The Word of God: Sandow Birk’s American Qur’an

February 26 – May 1, 2011

The Word of God: Helène Aylon, The Liberation of G-d and The Unmentionable
May 8 – June 26, 2011

The Word of God: Chitra Ganesh

July 9 – September 4, 2011

The Word of God: Max Gimblett’s Buddhanature

September 17 – November 27, 2011

The Word of God: Jeffrey Vallance

December 3, 2011 – February 12, 2012

Also opening on May 8

My Mommy is Beautiful an installation by Yoko Ono
Started in 2004, My Mommy is Beautiful is one of Yoko Ono’s ongoing art projects. This installation of My Mommy is Beautiful has been installed to bring awareness to the continuing relief effort for the earthquake disaster in Japan. Visitors are asked to bring a photograph of their mother or to write about their mother on a piece of paper and add that recollection to the piece in a gesture toward love and peace. The exhibition is sponsored by the Japan- America Society of Pennsylvania.
On view through June 5, 2011

The Warhol receives state arts funding support through a grant from the Pennsylvania Council on the Arts, a state agency funded by the Commonwealth of Pennsylvania; the National Endowment for the Arts, a federal agency; and The Heinz Endowments. Further support is provided by the Allegheny Regional Asset District.

The Andy Warhol Museum

Located in Pittsburgh, Pennsylvania, the place of Andy Warhol’s birth, The Andy Warhol Museum holds the largest collection of Warhol’s artworks and archival materials and is one of the most comprehensive single-artist museums in the world. The Warhol is one of the four Carnegie Museums of Pittsburgh.

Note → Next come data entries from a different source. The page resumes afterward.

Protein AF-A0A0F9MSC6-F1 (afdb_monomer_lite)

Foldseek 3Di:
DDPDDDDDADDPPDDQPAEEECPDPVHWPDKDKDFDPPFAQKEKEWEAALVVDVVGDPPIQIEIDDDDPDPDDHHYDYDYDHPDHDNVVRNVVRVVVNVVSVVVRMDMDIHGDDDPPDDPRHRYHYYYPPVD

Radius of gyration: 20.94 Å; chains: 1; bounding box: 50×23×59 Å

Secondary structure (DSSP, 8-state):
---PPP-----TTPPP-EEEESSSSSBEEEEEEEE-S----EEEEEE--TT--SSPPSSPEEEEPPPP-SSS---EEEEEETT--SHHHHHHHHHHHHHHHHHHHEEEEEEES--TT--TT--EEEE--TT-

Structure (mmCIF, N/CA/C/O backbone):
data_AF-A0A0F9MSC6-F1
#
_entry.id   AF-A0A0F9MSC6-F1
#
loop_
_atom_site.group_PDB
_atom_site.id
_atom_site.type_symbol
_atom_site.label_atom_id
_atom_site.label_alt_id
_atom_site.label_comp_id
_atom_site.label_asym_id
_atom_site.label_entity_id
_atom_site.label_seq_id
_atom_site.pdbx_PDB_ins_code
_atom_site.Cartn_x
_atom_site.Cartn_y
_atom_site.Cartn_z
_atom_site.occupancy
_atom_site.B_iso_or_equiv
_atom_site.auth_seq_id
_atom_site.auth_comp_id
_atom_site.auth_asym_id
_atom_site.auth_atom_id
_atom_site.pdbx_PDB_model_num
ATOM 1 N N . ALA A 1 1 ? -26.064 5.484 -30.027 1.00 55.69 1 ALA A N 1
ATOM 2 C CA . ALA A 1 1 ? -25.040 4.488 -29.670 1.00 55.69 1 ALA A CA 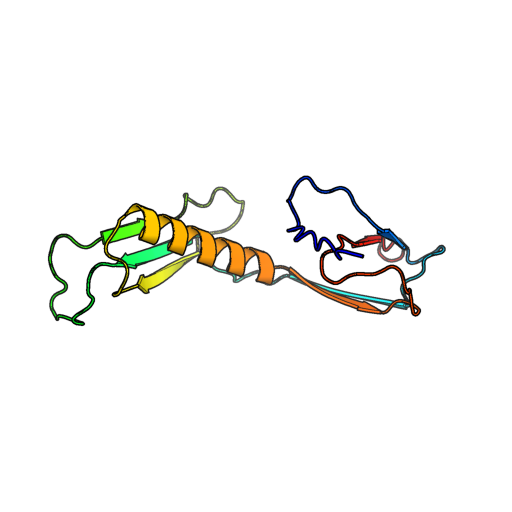1
ATOM 3 C C . ALA A 1 1 ? -24.875 4.544 -28.160 1.00 55.69 1 ALA A C 1
ATOM 5 O O . ALA A 1 1 ? -24.592 5.622 -27.655 1.00 55.69 1 ALA A O 1
ATOM 6 N N . ASN A 1 2 ? -25.159 3.453 -27.445 1.00 54.38 2 ASN A N 1
ATOM 7 C CA . ASN A 1 2 ? -24.880 3.384 -26.010 1.00 54.38 2 ASN A CA 1
ATOM 8 C C . ASN A 1 2 ? -23.380 3.145 -25.849 1.00 54.38 2 ASN A C 1
ATOM 10 O O . ASN A 1 2 ? -22.887 2.098 -26.258 1.00 54.38 2 ASN A O 1
ATOM 14 N N . LEU A 1 3 ? -22.670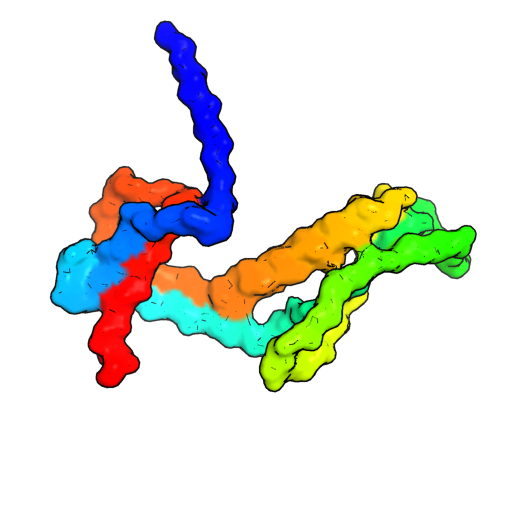 4.133 -25.309 1.00 59.75 3 LEU A N 1
ATOM 15 C CA . LEU A 1 3 ? -21.303 3.949 -24.837 1.00 59.75 3 LEU A CA 1
ATOM 16 C C . LEU A 1 3 ? -21.388 3.118 -23.557 1.00 59.75 3 LEU A C 1
ATOM 18 O O . LEU A 1 3 ? -21.895 3.589 -22.540 1.00 59.75 3 LEU A O 1
ATOM 22 N N . ILE A 1 4 ? -20.980 1.857 -23.656 1.00 69.38 4 ILE A N 1
ATOM 23 C CA . ILE A 1 4 ? -20.779 0.985 -22.503 1.00 69.38 4 ILE A CA 1
ATOM 24 C C . ILE A 1 4 ? -19.363 1.280 -22.023 1.00 69.38 4 ILE A C 1
ATOM 26 O O . ILE A 1 4 ? -18.412 1.090 -22.775 1.00 69.38 4 ILE A O 1
ATOM 30 N N . TRP A 1 5 ? -19.243 1.803 -20.809 1.00 65.50 5 TRP A N 1
ATOM 31 C CA . TRP A 1 5 ? -17.957 2.010 -20.156 1.00 65.50 5 TRP A CA 1
ATOM 32 C C . TRP A 1 5 ? -17.672 0.787 -19.290 1.00 65.50 5 TRP A C 1
ATOM 34 O O . TRP A 1 5 ? -18.529 0.385 -18.501 1.00 65.50 5 TRP A O 1
ATOM 44 N N . GLU A 1 6 ? -16.494 0.199 -19.453 1.00 67.31 6 GLU A N 1
ATOM 45 C CA . GLU A 1 6 ? -15.989 -0.867 -18.595 1.00 67.31 6 GLU A CA 1
ATOM 46 C C . GLU A 1 6 ? -14.988 -0.260 -17.614 1.00 67.31 6 GLU A C 1
ATOM 48 O O . GLU A 1 6 ? -14.114 0.512 -18.005 1.00 67.31 6 GLU A O 1
ATOM 53 N N . LEU A 1 7 ? -15.161 -0.561 -16.328 1.00 62.81 7 LEU A N 1
ATOM 54 C CA . LEU A 1 7 ? -14.228 -0.157 -15.287 1.00 62.81 7 LEU A CA 1
ATOM 55 C C . LEU A 1 7 ? -13.333 -1.352 -14.976 1.00 62.81 7 LEU A C 1
ATOM 57 O O . LEU A 1 7 ? -13.763 -2.286 -14.301 1.00 62.81 7 LEU A O 1
ATOM 61 N N . VAL A 1 8 ? -12.112 -1.317 -15.499 1.00 66.56 8 VAL A N 1
ATOM 62 C CA . VAL A 1 8 ? -11.094 -2.337 -15.249 1.00 66.56 8 VAL A CA 1
ATOM 63 C C . VAL A 1 8 ? -10.223 -1.865 -14.090 1.00 66.56 8 VAL A C 1
ATOM 65 O O . VAL A 1 8 ? -9.742 -0.732 -14.087 1.00 66.56 8 VAL A O 1
ATOM 68 N N . TYR A 1 9 ? -10.052 -2.722 -13.086 1.00 66.75 9 TYR A N 1
ATOM 69 C CA . TYR A 1 9 ? -9.126 -2.490 -11.981 1.00 66.75 9 TYR A CA 1
ATOM 70 C C . TYR A 1 9 ? -7.920 -3.413 -12.147 1.00 66.75 9 TYR A C 1
ATOM 72 O O . TYR A 1 9 ? -8.146 -4.614 -12.323 1.00 66.75 9 TYR A O 1
ATOM 80 N N . PRO A 1 10 ? -6.682 -2.903 -12.026 1.00 65.12 10 PRO A N 1
ATOM 81 C CA . PRO A 1 10 ? -5.489 -3.727 -12.165 1.00 65.12 10 PRO A CA 1
ATOM 82 C C . PRO A 1 10 ? -5.479 -4.840 -11.112 1.00 65.12 10 PRO A C 1
ATOM 84 O O . PRO A 1 10 ? -5.678 -4.589 -9.919 1.00 65.12 10 PRO A O 1
ATOM 87 N N . GLN A 1 11 ? -5.269 -6.072 -11.560 1.00 66.50 11 GLN A N 1
ATOM 88 C CA . GLN A 1 11 ? -5.110 -7.265 -10.737 1.00 66.50 11 GLN A CA 1
ATOM 89 C C . GLN A 1 11 ? -3.634 -7.665 -10.681 1.00 66.50 11 GLN A C 1
ATOM 91 O O . GLN A 1 11 ? -2.872 -7.480 -11.628 1.00 66.50 11 GLN A O 1
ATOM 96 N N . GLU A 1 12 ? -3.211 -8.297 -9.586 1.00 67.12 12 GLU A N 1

Carnegie Museums of Pittsburgh

Established in 1895 by Andrew Carnegie, Carnegie Museums of Pittsburgh is a collection of four distinctive museums: Carnegie Museum of Art, Carnegie Museum of Natural History, Carnegie Science Center, and The Andy Warhol Museum. The museums reach more than 1.4 million people a year through exhibitions, educational programs, outreach activities, and special events.